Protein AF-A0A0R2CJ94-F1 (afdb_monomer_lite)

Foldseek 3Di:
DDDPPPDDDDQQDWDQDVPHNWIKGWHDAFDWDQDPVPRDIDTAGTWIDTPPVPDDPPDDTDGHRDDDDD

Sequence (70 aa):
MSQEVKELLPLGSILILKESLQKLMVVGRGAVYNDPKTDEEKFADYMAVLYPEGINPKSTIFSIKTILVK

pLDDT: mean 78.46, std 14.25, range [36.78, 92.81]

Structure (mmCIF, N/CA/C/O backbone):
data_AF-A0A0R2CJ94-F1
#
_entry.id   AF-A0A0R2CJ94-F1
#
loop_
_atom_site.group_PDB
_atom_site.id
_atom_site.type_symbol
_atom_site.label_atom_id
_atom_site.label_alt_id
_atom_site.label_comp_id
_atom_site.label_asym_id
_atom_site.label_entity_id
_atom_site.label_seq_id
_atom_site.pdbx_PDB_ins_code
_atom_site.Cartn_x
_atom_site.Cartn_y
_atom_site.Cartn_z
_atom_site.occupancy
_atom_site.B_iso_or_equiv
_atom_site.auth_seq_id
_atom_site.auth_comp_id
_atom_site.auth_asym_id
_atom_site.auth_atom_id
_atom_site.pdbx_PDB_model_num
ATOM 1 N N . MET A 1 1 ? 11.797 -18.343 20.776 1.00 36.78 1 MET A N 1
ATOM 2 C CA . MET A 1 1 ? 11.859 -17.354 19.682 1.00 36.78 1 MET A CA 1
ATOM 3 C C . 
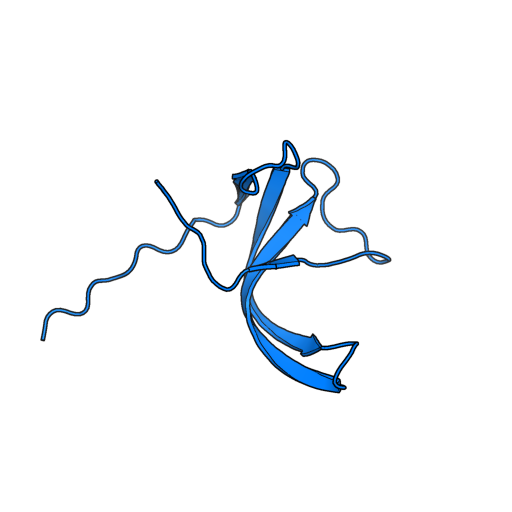MET A 1 1 ? 10.426 -17.032 19.284 1.00 36.78 1 MET A C 1
ATOM 5 O O . MET A 1 1 ? 9.868 -17.699 18.427 1.00 36.78 1 MET A O 1
ATOM 9 N N . SER A 1 2 ? 9.776 -16.125 20.012 1.00 41.81 2 SER A N 1
ATOM 10 C CA . SER A 1 2 ? 8.419 -15.673 19.699 1.00 41.81 2 SER A CA 1
ATOM 11 C C . SER A 1 2 ? 8.524 -14.687 18.545 1.00 41.81 2 SER A C 1
ATOM 13 O O . SER A 1 2 ? 9.015 -13.576 18.724 1.00 41.81 2 SER A O 1
ATOM 15 N N . GLN A 1 3 ? 8.151 -15.122 17.346 1.00 50.12 3 GLN A N 1
ATOM 16 C CA . GLN A 1 3 ? 7.944 -14.200 16.241 1.00 50.12 3 GLN A CA 1
ATOM 17 C C . GLN A 1 3 ? 6.752 -13.325 16.633 1.00 50.12 3 GLN A C 1
ATOM 19 O O . GLN A 1 3 ? 5.635 -13.826 16.736 1.00 50.12 3 GLN A O 1
ATOM 24 N N . GLU A 1 4 ? 6.986 -12.046 1
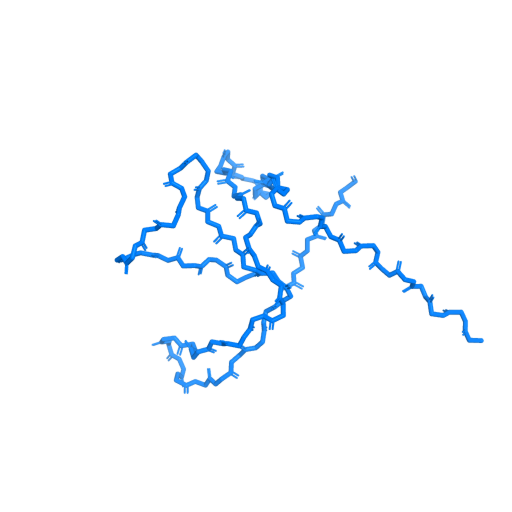6.926 1.00 52.50 4 GLU A N 1
ATOM 25 C CA . GLU A 1 4 ? 5.897 -11.075 16.964 1.00 52.50 4 GLU A CA 1
ATOM 26 C C . GLU A 1 4 ? 5.272 -11.073 15.569 1.00 52.50 4 GLU A C 1
ATOM 28 O O . GLU A 1 4 ? 5.881 -10.621 14.596 1.00 52.50 4 GLU A O 1
ATOM 33 N N . VAL A 1 5 ? 4.076 -11.648 15.448 1.00 54.62 5 VAL A N 1
ATOM 34 C CA . VAL A 1 5 ? 3.269 -11.521 14.239 1.00 54.62 5 VAL A CA 1
ATOM 35 C C . VAL A 1 5 ? 2.855 -10.061 14.188 1.00 54.62 5 VAL A C 1
ATOM 37 O O . VAL A 1 5 ? 1.887 -9.652 14.820 1.00 54.62 5 VAL A O 1
ATOM 40 N N . LYS A 1 6 ? 3.649 -9.245 13.496 1.00 66.12 6 LYS A N 1
ATOM 41 C CA . LYS A 1 6 ? 3.312 -7.849 13.256 1.00 66.12 6 LYS A CA 1
ATOM 42 C C . LYS A 1 6 ? 2.020 -7.848 12.445 1.00 66.12 6 LYS A C 1
ATOM 44 O O . LYS A 1 6 ? 2.031 -8.240 11.278 1.00 66.12 6 LYS A O 1
ATOM 49 N N . GLU A 1 7 ? 0.908 -7.496 13.086 1.00 76.88 7 GLU A N 1
ATOM 50 C CA . GLU A 1 7 ? -0.406 -7.517 12.448 1.00 76.88 7 GLU A CA 1
ATOM 51 C C . GLU A 1 7 ? -0.380 -6.623 11.206 1.00 76.88 7 GLU A C 1
ATOM 53 O O . GLU A 1 7 ? -0.129 -5.417 11.273 1.00 76.88 7 GLU A O 1
ATOM 58 N N . LEU A 1 8 ? -0.573 -7.242 10.040 1.00 82.19 8 LEU A N 1
ATOM 59 C CA . LEU A 1 8 ? -0.613 -6.522 8.778 1.00 82.19 8 LEU A CA 1
ATOM 60 C C . LEU A 1 8 ? -1.965 -5.826 8.634 1.00 82.19 8 LEU A C 1
ATOM 62 O O . LEU A 1 8 ? -3.012 -6.453 8.807 1.00 82.19 8 LEU A O 1
ATOM 66 N N . LEU A 1 9 ? -1.955 -4.562 8.217 1.00 86.69 9 LEU A N 1
ATOM 67 C CA . LEU A 1 9 ? -3.176 -3.803 7.989 1.00 86.69 9 LEU A CA 1
ATOM 68 C C . LEU A 1 9 ? -4.024 -4.438 6.889 1.00 86.69 9 LEU A C 1
ATOM 70 O O . LEU A 1 9 ? -3.485 -4.735 5.813 1.00 86.69 9 LEU A O 1
ATOM 74 N N . PRO A 1 10 ? -5.332 -4.647 7.118 1.00 90.69 10 PRO A N 1
ATOM 75 C CA . PRO A 1 10 ? -6.254 -5.148 6.108 1.00 90.69 10 PRO A CA 1
ATOM 76 C C . PRO A 1 10 ? -6.182 -4.373 4.787 1.00 90.69 10 PRO A C 1
ATOM 78 O O . PRO A 1 10 ? -5.906 -3.174 4.744 1.00 90.69 10 PRO A O 1
ATOM 81 N N . LEU A 1 11 ? -6.470 -5.063 3.683 1.00 91.12 11 LEU A N 1
ATOM 82 C CA . LEU A 1 11 ? -6.767 -4.361 2.436 1.00 91.12 11 LEU A CA 1
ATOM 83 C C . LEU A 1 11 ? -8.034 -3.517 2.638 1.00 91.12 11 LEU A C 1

• • •

## Work request
Before writing out the material above, please remove its pictures; everything else stays exact.

## Your solution
Protein AF-A0A0R2CJ94-F1 (afdb_monomer_lite)

Foldseek 3Di:
DDDPPPDDDDQQDWDQDVPHNWIKGWHDAFDWDQDPVPRDIDTAGTWIDTPPVPDDPPDDTDGHRDDDDD

Sequence (70 aa):
MSQEVKELLPLGSILILKESLQKLMVVGRGAVYNDPKTDEEKFADYMAVLYPEGINPKSTIFSIKTILVK

pLDDT: mean 78.46, std 14.25, range [36.78, 92.81]

Structure (mmCIF, N/CA/C/O backbone):
data_AF-A0A0R2CJ94-F1
#
_entry.id   AF-A0A0R2CJ94-F1
#
loop_
_atom_site.group_PDB
_atom_site.id
_atom_site.type_symbol
_atom_site.label_atom_id
_atom_site.label_alt_id
_atom_site.label_comp_id
_atom_site.label_asym_id
_atom_site.label_entity_id
_atom_site.label_seq_id
_atom_site.pdbx_PDB_ins_code
_atom_site.Cartn_x
_atom_site.Cartn_y
_atom_site.Cartn_z
_atom_site.occupancy
_atom_site.B_iso_or_equiv
_atom_site.auth_seq_id
_atom_site.auth_comp_id
_atom_site.auth_asym_id
_atom_site.auth_atom_id
_atom_site.pdbx_PDB_model_num
ATOM 1 N N . MET A 1 1 ? 11.797 -18.343 20.776 1.00 36.78 1 MET A N 1
ATOM 2 C CA . MET A 1 1 ? 11.859 -17.354 19.682 1.00 36.78 1 MET A CA 1
ATOM 3 C C . 
MET A 1 1 ? 10.426 -17.032 19.284 1.00 36.78 1 MET A C 1
ATOM 5 O O . MET A 1 1 ? 9.868 -17.699 18.427 1.00 36.78 1 MET A O 1
ATOM 9 N N . SER A 1 2 ? 9.776 -16.125 20.012 1.00 41.81 2 SER A N 1
ATOM 10 C CA . SER A 1 2 ? 8.419 -15.673 19.699 1.00 41.81 2 SER A CA 1
ATOM 11 C C . SER A 1 2 ? 8.524 -14.687 18.545 1.00 41.81 2 SER A C 1
ATOM 13 O O . SER A 1 2 ? 9.015 -13.576 18.724 1.00 41.81 2 SER A O 1
ATOM 15 N N . GLN A 1 3 ? 8.151 -15.122 17.346 1.00 50.12 3 GLN A N 1
ATOM 16 C CA . GLN A 1 3 ? 7.944 -14.200 16.241 1.00 50.12 3 GLN A CA 1
ATOM 17 C C . GLN A 1 3 ? 6.752 -13.325 16.633 1.00 50.12 3 GLN A C 1
ATOM 19 O O . GLN A 1 3 ? 5.635 -13.826 16.736 1.00 50.12 3 GLN A O 1
ATOM 24 N N . GLU A 1 4 ? 6.986 -12.046 1
6.926 1.00 52.50 4 GLU A N 1
ATOM 25 C CA . GLU A 1 4 ? 5.897 -11.075 16.964 1.00 52.50 4 GLU A CA 1
ATOM 26 C C . GLU A 1 4 ? 5.272 -11.073 15.569 1.00 52.50 4 GLU A C 1
ATOM 28 O O . GLU A 1 4 ? 5.881 -10.621 14.596 1.00 52.50 4 GLU A O 1
ATOM 33 N N . VAL A 1 5 ? 4.076 -11.648 15.448 1.00 54.62 5 VAL A N 1
ATOM 34 C CA . VAL A 1 5 ? 3.269 -11.521 14.239 1.00 54.62 5 VAL A CA 1
ATOM 35 C C . VAL A 1 5 ? 2.855 -10.061 14.188 1.00 54.62 5 VAL A C 1
ATOM 37 O O . VAL A 1 5 ? 1.887 -9.652 14.820 1.00 54.62 5 VAL A O 1
ATOM 40 N N . LYS A 1 6 ? 3.649 -9.245 13.496 1.00 66.12 6 LYS A N 1
ATOM 41 C CA . LYS A 1 6 ? 3.312 -7.849 13.256 1.00 66.12 6 LYS A CA 1
ATOM 42 C C . LYS A 1 6 ? 2.020 -7.848 12.445 1.00 66.12 6 LYS A C 1
ATOM 44 O O . LYS A 1 6 ? 2.031 -8.240 11.278 1.00 66.12 6 LYS A O 1
ATOM 49 N N . GLU A 1 7 ? 0.908 -7.496 13.086 1.00 76.88 7 GLU A N 1
ATOM 50 C CA . GLU A 1 7 ? -0.406 -7.517 12.448 1.00 76.88 7 GLU A CA 1
ATOM 51 C C . GLU A 1 7 ? -0.380 -6.623 11.206 1.00 76.88 7 GLU A C 1
ATOM 53 O O . GLU A 1 7 ? -0.129 -5.417 11.273 1.00 76.88 7 GLU A O 1
ATOM 58 N N . LEU A 1 8 ? -0.573 -7.242 10.040 1.00 82.19 8 LEU A N 1
ATOM 59 C CA . LEU A 1 8 ? -0.613 -6.522 8.778 1.00 82.19 8 LEU A CA 1
ATOM 60 C C . LEU A 1 8 ? -1.965 -5.826 8.634 1.00 82.19 8 LEU A C 1
ATOM 62 O O . LEU A 1 8 ? -3.012 -6.453 8.807 1.00 82.19 8 LEU A O 1
ATOM 66 N N . LEU A 1 9 ? -1.955 -4.562 8.217 1.00 86.69 9 LEU A N 1
ATOM 67 C CA . LEU A 1 9 ? -3.176 -3.803 7.989 1.00 86.69 9 LEU A CA 1
ATOM 68 C C . LEU A 1 9 ? -4.024 -4.438 6.889 1.00 86.69 9 LEU A C 1
ATOM 70 O O . LEU A 1 9 ? -3.485 -4.735 5.813 1.00 86.69 9 LEU A O 1
ATOM 74 N N . PRO A 1 10 ? -5.332 -4.647 7.118 1.00 90.69 10 PRO A N 1
ATOM 75 C CA . PRO A 1 10 ? -6.254 -5.148 6.108 1.00 90.69 10 PRO A CA 1
ATOM 76 C C . PRO A 1 10 ? -6.182 -4.373 4.787 1.00 90.69 10 PRO A C 1
ATOM 78 O O . PRO A 1 10 ? -5.906 -3.174 4.744 1.00 90.69 10 PRO A O 1
ATOM 81 N N . LEU A 1 11 ? -6.470 -5.063 3.683 1.00 91.12 11 LEU A N 1
ATOM 82 C CA . LEU A 1 11 ? -6.767 -4.361 2.436 1.00 91.12 11 LEU A CA 1
ATOM 83 C C . LEU A 1 11 ? -8.034 -3.517 2.638 1.00 91.12 11 LEU A C 1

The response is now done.